The “Marlowe’s Ovid” of Stapleton’s title refers not to the entirety of Marlowe’s indebtedness to Ovid in his writings, but specifically to his translation of the Amores. As his subtitle indicates, Stapleton’s primary interest is in the way that this translation affected the rest of the Marlovian canon. The book is a welcome addition to Marlowe studies, although it is more rewarding in its parts than in its overall thesis. That is to say, Stapleton provides numerous intriguing insights into the texts he considers, but the encompassing unity for which he argues is not fully convincing. His premise is that Marlowe’s translation of Ovid’s Amores “is an essential text for apprehending Marlowe’s poetical sensibility” and that the process of translation contributed to Marlowe’s development as a dramatist (2). Urging that the poetry of the Amores is “eminently dramatic,” and that Ovid’s “unreliable and self-lacerating speaker” is a “nonpareil of contradictory rhetoric and turbulent emotions,” Stapleton finds that capturing these qualities in English gave Marlowe “invaluable training in the composition of theatrical speech” and “provided essential training for him as an apprentice playwright learning to create beings who would blaze to life onstage” (35). Such a conclusion necessarily presumes that the act of translating the Amores preceded the dramatic works. [End Page 375] Although Stapleton points out that there is no actual evidence for the common assertion that the Elegies is early, he argues for an early date on the grounds that Marlowe’s “plays and poetry sometimes quote the translation or run variations on its themes in a way that suggests it preceded everything else” (28).

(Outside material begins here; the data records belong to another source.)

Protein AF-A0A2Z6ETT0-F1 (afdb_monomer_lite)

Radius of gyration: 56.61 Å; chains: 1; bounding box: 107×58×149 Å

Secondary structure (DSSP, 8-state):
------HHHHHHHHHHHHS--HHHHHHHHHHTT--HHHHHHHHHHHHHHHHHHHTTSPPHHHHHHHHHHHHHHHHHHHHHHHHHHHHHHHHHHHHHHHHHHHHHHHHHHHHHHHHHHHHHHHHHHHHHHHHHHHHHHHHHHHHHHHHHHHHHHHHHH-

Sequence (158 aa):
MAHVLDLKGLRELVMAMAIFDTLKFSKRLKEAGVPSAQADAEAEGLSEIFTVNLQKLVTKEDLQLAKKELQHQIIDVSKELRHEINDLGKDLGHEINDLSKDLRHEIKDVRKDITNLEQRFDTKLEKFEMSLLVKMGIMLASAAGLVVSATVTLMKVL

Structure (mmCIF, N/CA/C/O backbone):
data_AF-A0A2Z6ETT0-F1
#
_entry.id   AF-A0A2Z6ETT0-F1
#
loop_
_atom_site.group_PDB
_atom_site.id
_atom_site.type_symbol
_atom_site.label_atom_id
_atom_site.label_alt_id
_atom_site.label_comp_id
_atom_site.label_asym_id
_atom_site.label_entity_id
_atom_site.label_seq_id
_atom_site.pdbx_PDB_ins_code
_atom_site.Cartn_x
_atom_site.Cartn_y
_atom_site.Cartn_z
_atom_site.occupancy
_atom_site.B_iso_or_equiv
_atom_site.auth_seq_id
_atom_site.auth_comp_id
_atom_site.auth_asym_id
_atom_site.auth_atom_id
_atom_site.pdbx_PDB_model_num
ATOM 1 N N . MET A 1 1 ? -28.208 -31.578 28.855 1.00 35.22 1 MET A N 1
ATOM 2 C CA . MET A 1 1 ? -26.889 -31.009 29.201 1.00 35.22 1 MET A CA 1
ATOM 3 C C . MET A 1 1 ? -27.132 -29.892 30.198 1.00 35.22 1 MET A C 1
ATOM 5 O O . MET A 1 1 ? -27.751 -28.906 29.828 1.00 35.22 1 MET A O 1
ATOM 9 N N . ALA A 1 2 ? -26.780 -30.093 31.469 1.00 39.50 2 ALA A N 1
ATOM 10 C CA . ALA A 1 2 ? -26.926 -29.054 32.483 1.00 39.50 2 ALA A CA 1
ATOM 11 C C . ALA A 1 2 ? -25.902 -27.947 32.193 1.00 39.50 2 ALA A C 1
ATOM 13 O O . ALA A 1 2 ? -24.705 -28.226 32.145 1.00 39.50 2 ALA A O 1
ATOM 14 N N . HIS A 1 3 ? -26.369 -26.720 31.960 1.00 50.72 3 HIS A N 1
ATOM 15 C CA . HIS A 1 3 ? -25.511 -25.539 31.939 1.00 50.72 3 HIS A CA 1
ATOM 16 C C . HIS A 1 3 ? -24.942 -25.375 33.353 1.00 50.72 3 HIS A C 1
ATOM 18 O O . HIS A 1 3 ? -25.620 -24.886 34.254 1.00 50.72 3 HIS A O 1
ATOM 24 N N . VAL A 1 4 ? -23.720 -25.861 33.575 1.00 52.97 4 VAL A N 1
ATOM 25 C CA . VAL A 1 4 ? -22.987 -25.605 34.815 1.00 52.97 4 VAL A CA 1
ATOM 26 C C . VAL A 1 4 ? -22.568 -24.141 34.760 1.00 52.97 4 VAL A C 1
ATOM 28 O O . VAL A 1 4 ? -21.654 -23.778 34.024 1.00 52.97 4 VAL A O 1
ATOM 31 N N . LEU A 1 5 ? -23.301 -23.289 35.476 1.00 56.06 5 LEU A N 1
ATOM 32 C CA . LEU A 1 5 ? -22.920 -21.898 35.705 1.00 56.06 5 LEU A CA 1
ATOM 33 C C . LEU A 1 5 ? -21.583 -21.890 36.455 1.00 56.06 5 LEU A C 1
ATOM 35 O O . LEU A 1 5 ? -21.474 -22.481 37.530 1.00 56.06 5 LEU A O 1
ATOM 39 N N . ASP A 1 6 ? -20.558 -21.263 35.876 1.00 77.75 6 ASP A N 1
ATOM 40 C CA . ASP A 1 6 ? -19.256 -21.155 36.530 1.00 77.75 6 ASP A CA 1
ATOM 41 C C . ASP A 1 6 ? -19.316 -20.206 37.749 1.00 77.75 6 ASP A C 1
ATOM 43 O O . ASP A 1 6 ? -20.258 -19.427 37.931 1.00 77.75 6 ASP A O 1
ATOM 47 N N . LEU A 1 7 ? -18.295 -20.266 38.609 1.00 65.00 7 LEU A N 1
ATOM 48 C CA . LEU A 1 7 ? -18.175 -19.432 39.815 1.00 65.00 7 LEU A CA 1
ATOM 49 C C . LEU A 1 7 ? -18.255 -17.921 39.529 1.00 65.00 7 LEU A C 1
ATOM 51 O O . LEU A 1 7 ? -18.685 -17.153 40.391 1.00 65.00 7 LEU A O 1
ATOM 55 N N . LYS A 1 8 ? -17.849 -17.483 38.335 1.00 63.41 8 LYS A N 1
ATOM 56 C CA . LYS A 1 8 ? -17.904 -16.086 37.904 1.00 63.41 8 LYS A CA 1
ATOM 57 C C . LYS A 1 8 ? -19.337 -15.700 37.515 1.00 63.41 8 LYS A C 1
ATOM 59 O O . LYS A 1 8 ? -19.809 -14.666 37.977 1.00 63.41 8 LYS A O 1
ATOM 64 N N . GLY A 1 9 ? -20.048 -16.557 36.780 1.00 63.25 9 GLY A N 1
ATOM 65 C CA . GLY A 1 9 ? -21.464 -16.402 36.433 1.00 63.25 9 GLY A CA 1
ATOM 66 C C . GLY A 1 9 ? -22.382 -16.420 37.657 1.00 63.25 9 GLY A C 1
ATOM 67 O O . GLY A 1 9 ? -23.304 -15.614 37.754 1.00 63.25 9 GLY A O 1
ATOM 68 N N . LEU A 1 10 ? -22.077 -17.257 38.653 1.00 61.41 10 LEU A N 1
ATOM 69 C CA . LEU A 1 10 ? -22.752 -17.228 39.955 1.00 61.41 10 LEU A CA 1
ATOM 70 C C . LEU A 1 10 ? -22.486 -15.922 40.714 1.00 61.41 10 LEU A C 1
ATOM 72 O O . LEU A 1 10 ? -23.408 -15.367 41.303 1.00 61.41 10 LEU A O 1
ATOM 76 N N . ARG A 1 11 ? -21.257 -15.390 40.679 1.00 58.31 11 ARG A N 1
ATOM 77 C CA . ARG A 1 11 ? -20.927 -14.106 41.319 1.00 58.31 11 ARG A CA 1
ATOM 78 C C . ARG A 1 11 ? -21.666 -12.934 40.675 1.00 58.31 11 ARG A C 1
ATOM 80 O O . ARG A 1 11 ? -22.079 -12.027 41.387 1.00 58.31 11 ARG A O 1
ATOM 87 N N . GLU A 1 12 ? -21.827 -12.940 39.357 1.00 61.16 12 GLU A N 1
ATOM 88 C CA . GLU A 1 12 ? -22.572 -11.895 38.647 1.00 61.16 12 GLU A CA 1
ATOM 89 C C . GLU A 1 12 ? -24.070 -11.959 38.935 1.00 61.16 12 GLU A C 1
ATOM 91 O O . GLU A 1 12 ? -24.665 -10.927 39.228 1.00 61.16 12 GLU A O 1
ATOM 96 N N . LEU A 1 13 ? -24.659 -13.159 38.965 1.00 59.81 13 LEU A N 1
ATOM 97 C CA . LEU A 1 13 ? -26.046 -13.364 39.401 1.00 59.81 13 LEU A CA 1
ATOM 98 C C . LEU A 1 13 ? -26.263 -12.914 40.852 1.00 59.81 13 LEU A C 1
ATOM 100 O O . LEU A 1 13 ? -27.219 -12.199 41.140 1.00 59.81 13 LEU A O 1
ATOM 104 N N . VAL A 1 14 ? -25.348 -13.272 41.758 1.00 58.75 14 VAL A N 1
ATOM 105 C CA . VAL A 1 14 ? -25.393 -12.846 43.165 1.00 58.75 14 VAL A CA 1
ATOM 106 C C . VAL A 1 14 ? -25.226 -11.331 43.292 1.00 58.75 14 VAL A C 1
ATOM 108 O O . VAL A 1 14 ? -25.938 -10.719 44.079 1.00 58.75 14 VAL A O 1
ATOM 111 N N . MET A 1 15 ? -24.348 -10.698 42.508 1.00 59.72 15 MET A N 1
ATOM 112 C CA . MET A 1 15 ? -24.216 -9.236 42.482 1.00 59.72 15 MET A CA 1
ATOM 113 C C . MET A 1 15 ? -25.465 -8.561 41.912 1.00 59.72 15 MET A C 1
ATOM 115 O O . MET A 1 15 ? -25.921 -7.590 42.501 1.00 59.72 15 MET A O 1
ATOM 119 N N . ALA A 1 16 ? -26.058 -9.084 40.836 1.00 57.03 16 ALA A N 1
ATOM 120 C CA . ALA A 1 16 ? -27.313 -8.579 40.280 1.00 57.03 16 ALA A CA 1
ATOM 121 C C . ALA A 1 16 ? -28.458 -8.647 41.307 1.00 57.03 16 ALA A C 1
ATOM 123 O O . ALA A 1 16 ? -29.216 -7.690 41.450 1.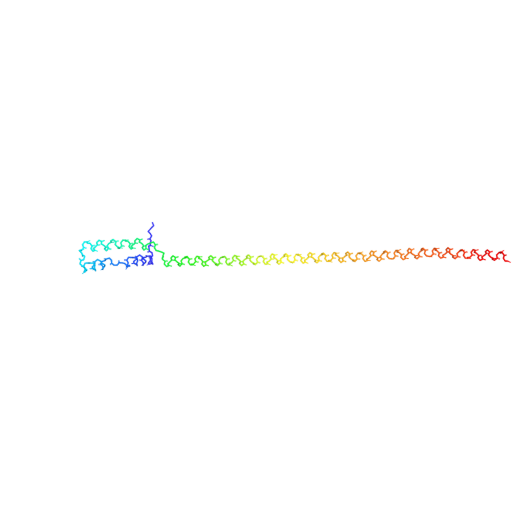00 57.03 16 ALA A O 1
ATOM 124 N N . MET A 1 17 ? -28.524 -9.735 42.082 1.00 55.16 17 MET A N 1
ATOM 125 C CA . MET A 1 17 ? -29.475 -9.908 43.185 1.00 55.16 17 MET A CA 1
ATOM 126 C C . MET A 1 17 ? -29.142 -9.072 44.435 1.00 55.16 17 MET A C 1
ATOM 128 O O . MET A 1 17 ? -30.037 -8.771 45.218 1.00 55.16 17 MET A O 1
ATOM 132 N N . ALA A 1 18 ? -27.880 -8.685 44.644 1.00 59.91 18 ALA A N 1
ATOM 133 C CA . ALA A 1 18 ? -27.432 -7.930 45.819 1.00 59.91 18 ALA A CA 1
ATOM 134 C C . ALA A 1 18 ? -27.503 -6.397 45.660 1.00 59.91 18 ALA A C 1
ATOM 136 O O . ALA A 1 18 ? -27.251 -5.678 46.628 1.00 59.91 18 ALA A O 1
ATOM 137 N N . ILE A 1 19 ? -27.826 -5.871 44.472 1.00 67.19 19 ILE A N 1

The book therefore begins with a discussion of Marlowe’s translation of the Amores and then proceeds to address the rest of the works in the Marlovian canon in the order of their first appearance in print, an order which Stapleton has chosen so as “to avoid creating a faulty argument dependent on a specious theory of authorial development based on a speculative chronology” (31). Stapleton’s discussion of the Elegies acknowledges the critical perception that the translation is informed by the conventions of the sonnet sequence, though he maintains that it is “more analogous to the sonnet sequence genre rather than an embodiment of it” (37). His own emphasis is on the ways in which translating Ovid taught Marlowe “to create the effects of dialogue, character, action, and consciousness that inform dramatic production” (56). The Elegies appeared in two differing editions: the 48-poem All Ovids Elegies and the ten-poem Certaine of Ovids Elegies. Although the shorter version was the first published, editors have concluded that the ten elegies of Certaine of Ovids Elegies were selected from the poems ultimately published in the full text of All Ovids Elegies. They are not earlier versions of those texts. Consequently, the work has not been given a great deal of attention as a text in its own right. In an important contribution to Marlowe studies, Stapleton argues at length the merits of Certaine of Ovids Elegies, emphasizing the thoughtful selection of the chosen elegies and the effectiveness of the order into which they have been rearranged.

Stapleton next turns to the two Tamburlaine plays, the dramas with which Marlowe first burst forth upon the stage. Ovidian allusions in these plays have long been noted, but particularly to the Metamorphoses in Golding’s translation, and as Stapleton remarks, few have paid attention to the possibility that they are informed by Marlowe’s translation of the Amores. Stapleton therefore pays particular attention to Tamburlaine’s reference to Corinna as he sits by the bedside of the dying Zenocrate. However, Stapleton’s primary concern is not with direct allusions, but with the impact of the Amores on language and characterization. He asserts that Ovid’s lover provided Marlowe a model for his boastful warrior: “each vaunts and rants, blind or indifferent to the consequences of his actions for...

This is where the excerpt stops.